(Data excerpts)
Segment Open
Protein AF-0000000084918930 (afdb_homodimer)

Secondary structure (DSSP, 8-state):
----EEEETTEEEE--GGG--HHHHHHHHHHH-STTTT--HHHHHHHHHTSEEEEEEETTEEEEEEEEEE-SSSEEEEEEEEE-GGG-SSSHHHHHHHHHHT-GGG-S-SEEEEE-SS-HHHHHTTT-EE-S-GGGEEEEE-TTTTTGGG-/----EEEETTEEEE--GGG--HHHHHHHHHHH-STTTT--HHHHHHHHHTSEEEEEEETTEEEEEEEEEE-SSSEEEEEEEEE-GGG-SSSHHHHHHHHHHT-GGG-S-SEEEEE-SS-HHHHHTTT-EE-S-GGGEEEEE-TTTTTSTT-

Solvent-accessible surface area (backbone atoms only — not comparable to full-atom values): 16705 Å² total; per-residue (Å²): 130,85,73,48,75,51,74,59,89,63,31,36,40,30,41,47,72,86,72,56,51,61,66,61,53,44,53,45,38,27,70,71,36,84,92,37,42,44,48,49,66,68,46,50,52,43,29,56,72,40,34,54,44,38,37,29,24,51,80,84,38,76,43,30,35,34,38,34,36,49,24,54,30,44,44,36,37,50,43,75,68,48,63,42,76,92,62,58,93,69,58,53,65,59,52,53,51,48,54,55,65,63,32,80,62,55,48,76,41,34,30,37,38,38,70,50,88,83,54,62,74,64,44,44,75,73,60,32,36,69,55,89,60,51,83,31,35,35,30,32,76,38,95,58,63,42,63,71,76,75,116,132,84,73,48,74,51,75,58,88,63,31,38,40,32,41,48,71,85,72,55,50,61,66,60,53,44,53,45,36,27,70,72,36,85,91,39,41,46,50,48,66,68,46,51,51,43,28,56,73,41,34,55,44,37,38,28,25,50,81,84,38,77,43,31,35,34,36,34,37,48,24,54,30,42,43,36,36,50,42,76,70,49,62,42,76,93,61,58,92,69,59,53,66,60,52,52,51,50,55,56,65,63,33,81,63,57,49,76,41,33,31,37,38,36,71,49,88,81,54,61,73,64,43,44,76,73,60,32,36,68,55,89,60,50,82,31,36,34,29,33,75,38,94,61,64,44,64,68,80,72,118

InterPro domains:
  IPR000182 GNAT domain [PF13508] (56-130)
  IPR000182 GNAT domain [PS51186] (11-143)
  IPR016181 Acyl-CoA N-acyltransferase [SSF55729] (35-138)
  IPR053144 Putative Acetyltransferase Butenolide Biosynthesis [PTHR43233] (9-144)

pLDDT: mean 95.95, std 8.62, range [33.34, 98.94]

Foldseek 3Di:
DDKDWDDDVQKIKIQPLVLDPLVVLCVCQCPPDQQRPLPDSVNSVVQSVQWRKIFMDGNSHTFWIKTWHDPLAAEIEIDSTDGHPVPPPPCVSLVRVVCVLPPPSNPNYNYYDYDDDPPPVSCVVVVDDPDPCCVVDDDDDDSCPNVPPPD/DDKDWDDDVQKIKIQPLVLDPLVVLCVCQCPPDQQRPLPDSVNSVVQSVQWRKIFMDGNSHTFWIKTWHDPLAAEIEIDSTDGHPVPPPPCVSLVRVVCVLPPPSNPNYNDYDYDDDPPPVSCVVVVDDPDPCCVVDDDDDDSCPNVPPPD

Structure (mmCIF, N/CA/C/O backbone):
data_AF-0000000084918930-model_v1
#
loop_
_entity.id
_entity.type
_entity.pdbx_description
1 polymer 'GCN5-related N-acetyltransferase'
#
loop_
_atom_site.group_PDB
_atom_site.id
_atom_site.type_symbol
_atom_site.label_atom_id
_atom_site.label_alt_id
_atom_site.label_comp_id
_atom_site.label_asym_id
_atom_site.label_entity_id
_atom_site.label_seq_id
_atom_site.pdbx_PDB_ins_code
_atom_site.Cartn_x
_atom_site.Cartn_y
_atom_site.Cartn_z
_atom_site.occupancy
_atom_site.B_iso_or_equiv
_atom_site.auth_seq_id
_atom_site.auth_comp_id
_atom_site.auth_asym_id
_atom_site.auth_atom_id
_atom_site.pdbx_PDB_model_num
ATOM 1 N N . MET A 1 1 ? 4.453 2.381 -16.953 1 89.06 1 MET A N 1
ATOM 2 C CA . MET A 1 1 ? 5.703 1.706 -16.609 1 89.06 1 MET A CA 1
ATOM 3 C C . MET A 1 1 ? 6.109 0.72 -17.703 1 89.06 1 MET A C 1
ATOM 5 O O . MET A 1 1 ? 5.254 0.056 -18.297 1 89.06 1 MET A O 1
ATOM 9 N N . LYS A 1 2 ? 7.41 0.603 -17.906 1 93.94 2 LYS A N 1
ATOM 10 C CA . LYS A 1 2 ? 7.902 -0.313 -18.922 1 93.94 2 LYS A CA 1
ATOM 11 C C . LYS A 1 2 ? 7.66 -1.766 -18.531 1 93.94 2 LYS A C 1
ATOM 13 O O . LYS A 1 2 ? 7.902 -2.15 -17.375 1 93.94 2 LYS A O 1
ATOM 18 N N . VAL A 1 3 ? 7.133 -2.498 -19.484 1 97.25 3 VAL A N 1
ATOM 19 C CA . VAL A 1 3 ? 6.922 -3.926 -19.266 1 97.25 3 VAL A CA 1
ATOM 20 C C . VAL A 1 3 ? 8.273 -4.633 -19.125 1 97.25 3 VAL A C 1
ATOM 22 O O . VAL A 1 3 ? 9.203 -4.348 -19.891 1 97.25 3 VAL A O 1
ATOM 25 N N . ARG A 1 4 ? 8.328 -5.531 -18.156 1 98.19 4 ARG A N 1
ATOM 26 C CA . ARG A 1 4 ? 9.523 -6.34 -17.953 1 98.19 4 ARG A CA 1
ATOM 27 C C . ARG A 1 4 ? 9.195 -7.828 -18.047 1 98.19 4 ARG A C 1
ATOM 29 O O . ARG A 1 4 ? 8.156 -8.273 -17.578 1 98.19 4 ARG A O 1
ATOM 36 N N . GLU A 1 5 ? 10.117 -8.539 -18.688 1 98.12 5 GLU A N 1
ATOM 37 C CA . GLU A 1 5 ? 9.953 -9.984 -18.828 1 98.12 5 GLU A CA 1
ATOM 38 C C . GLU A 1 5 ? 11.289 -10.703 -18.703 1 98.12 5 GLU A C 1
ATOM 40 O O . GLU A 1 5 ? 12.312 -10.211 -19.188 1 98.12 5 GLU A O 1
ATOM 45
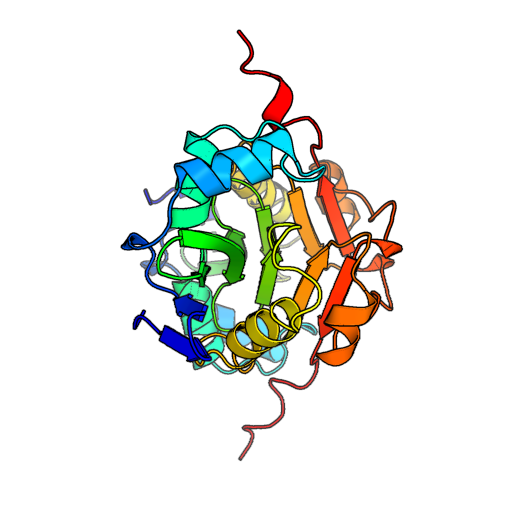 N N . THR A 1 6 ? 11.32 -11.828 -18.047 1 98.5 6 THR A N 1
ATOM 46 C CA . THR A 1 6 ? 12.484 -12.695 -17.922 1 98.5 6 THR A CA 1
ATOM 47 C C . THR A 1 6 ? 12.102 -14.156 -18.172 1 98.5 6 THR A C 1
ATOM 49 O O . THR A 1 6 ? 10.945 -14.531 -17.984 1 98.5 6 THR A O 1
ATOM 52 N N . HIS A 1 7 ? 13.062 -14.922 -18.578 1 98.25 7 HIS A N 1
ATOM 53 C CA . HIS A 1 7 ? 12.805 -16.312 -18.953 1 98.25 7 HIS A CA 1
ATOM 54 C C . HIS A 1 7 ? 13.82 -17.25 -18.312 1 98.25 7 HIS A C 1
ATOM 56 O O . HIS A 1 7 ? 14.992 -16.891 -18.172 1 98.25 7 HIS A O 1
ATOM 62 N N . ARG A 1 8 ? 13.32 -18.375 -17.891 1 97.75 8 ARG A N 1
ATOM 63 C CA . ARG A 1 8 ? 14.102 -19.547 -17.484 1 97.75 8 ARG A CA 1
ATOM 64 C C . ARG A 1 8 ? 13.539 -20.812 -18.109 1 97.75 8 ARG A C 1
ATOM 66 O O . ARG A 1 8 ? 12.57 -21.391 -17.594 1 97.75 8 ARG A O 1
ATOM 73 N N . ASN A 1 9 ? 14.211 -21.219 -19.219 1 96.69 9 ASN A N 1
ATOM 74 C CA . ASN A 1 9 ? 13.656 -22.344 -19.969 1 96.69 9 ASN A CA 1
ATOM 75 C C . ASN A 1 9 ? 12.227 -22.062 -20.438 1 96.69 9 ASN A C 1
ATOM 77 O O . ASN A 1 9 ? 11.984 -21.078 -21.156 1 96.69 9 ASN A O 1
ATOM 81 N N . ASP A 1 10 ? 11.258 -22.938 -19.984 1 97.75 10 ASP A N 1
ATOM 82 C CA . ASP A 1 10 ? 9.875 -22.812 -20.438 1 97.75 10 ASP A CA 1
ATOM 83 C C . ASP A 1 10 ? 9.07 -21.906 -19.516 1 97.75 10 ASP A C 1
ATOM 85 O O . ASP A 1 10 ? 7.859 -21.75 -19.688 1 97.75 10 ASP A O 1
ATOM 89 N N . TYR A 1 11 ? 9.766 -21.312 -18.594 1 98.75 11 TYR A N 1
ATOM 90 C CA . TYR A 1 11 ? 9.102 -20.438 -17.625 1 98.75 11 TYR A CA 1
ATOM 91 C C . TYR A 1 11 ? 9.312 -18.984 -17.984 1 98.75 11 TYR A C 1
ATOM 93 O O . TYR A 1 11 ? 10.383 -18.609 -18.469 1 98.75 11 TYR A O 1
ATOM 101 N N . THR A 1 12 ? 8.258 -18.141 -17.781 1 98.81 12 THR A N 1
ATOM 102 C CA . THR A 1 12 ? 8.32 -16.703 -18.016 1 98.81 12 THR A CA 1
ATOM 103 C C . THR A 1 12 ? 7.742 -15.938 -16.828 1 98.81 12 THR A C 1
ATOM 105 O O . THR A 1 12 ? 6.707 -16.328 -16.281 1 98.81 12 THR A O 1
ATOM 108 N N . ILE A 1 13 ? 8.414 -14.93 -16.359 1 98.88 13 ILE A N 1
ATOM 109 C CA . ILE A 1 13 ? 7.836 -13.93 -15.477 1 98.88 13 ILE A CA 1
ATOM 110 C C . ILE A 1 13 ? 7.633 -12.625 -16.25 1 98.88 13 ILE A C 1
ATOM 112 O O . ILE A 1 13 ? 8.531 -12.172 -16.969 1 98.88 13 ILE A O 1
ATOM 116 N N . SER A 1 14 ? 6.461 -12.039 -16.188 1 98.88 14 SER A N 1
ATOM 117 C CA . SER A 1 14 ? 6.156 -10.828 -16.938 1 98.88 14 SER A CA 1
ATOM 118 C C . SER A 1 14 ? 5.34 -9.844 -16.109 1 98.88 14 SER A C 1
ATOM 120 O O . SER A 1 14 ? 4.461 -10.25 -15.352 1 98.88 14 SER A O 1
ATOM 122 N N . THR A 1 15 ? 5.613 -8.531 -16.312 1 98.88 15 THR A N 1
ATOM 123 C CA . THR A 1 15 ? 4.816 -7.496 -15.672 1 98.88 15 THR A CA 1
ATOM 124 C C . THR A 1 15 ? 3.736 -6.977 -16.609 1 98.88 15 THR A C 1
ATOM 126 O O . THR A 1 15 ? 3.053 -6 -16.297 1 98.88 15 THR A O 1
ATOM 129 N N . ASP A 1 16 ? 3.602 -7.625 -17.812 1 98.19 16 ASP A N 1
ATOM 130 C CA . ASP A 1 16 ? 2.59 -7.215 -18.781 1 98.19 16 ASP A CA 1
ATOM 131 C C . ASP A 1 16 ? 1.189 -7.598 -18.312 1 98.19 16 ASP A C 1
ATOM 133 O O . ASP A 1 16 ? 0.817 -8.773 -18.344 1 98.19 16 ASP A O 1
ATOM 137 N N . LYS A 1 17 ? 0.455 -6.625 -17.969 1 97.19 17 LYS A N 1
ATOM 138 C CA . LYS A 1 17 ? -0.888 -6.848 -17.438 1 97.19 17 LYS A CA 1
ATOM 139 C C . LYS A 1 17 ? -1.775 -7.543 -18.469 1 97.19 17 LYS A C 1
ATOM 141 O O . LYS A 1 17 ? -2.68 -8.297 -18.109 1 97.19 17 LYS A O 1
ATOM 146 N N . ASN A 1 18 ? -1.502 -7.367 -19.703 1 97.06 18 ASN A N 1
ATOM 147 C CA . ASN A 1 18 ? -2.328 -7.926 -20.781 1 97.06 18 ASN A CA 1
ATOM 148 C C . ASN A 1 18 ? -2.08 -9.422 -20.953 1 97.06 18 ASN A C 1
ATOM 150 O O . ASN A 1 18 ? -2.859 -10.109 -21.609 1 97.06 18 ASN A O 1
ATOM 154 N N . LYS A 1 19 ? -1.06 -9.922 -20.391 1 98.06 19 LYS A N 1
ATOM 155 C CA . LYS A 1 19 ? -0.748 -11.344 -20.469 1 98.06 19 LYS A CA 1
ATOM 156 C C . LYS A 1 19 ? -1.455 -12.133 -19.375 1 98.06 19 LYS A C 1
ATOM 158 O O . LYS A 1 19 ? -1.524 -13.359 -19.438 1 98.06 19 LYS A O 1
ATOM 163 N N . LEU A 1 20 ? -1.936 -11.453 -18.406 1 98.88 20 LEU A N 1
Segment Closed
ACTION ITEM
Copy only the stretch running from the line containing "ATOM 155 C CA" to the final line of the entries, both ends included, exactly as it stands.

YOUR RESPONSE
ATOM 155 C CA . LYS A 1 19 ? -0.748 -11.344 -20.469 1 98.06 19 LYS A CA 1
ATOM 156 C C . LYS A 1 19 ? -1.455 -12.133 -19.375 1 98.06 19 LYS A C 1
ATOM 158 O O . LYS A 1 19 ? -1.524 -13.359 -19.438 1 98.06 19 LYS A O 1
ATOM 163 N N . LEU A 1 20 ? -1.936 -11.453 -18.406 1 98.88 20 LEU A N 1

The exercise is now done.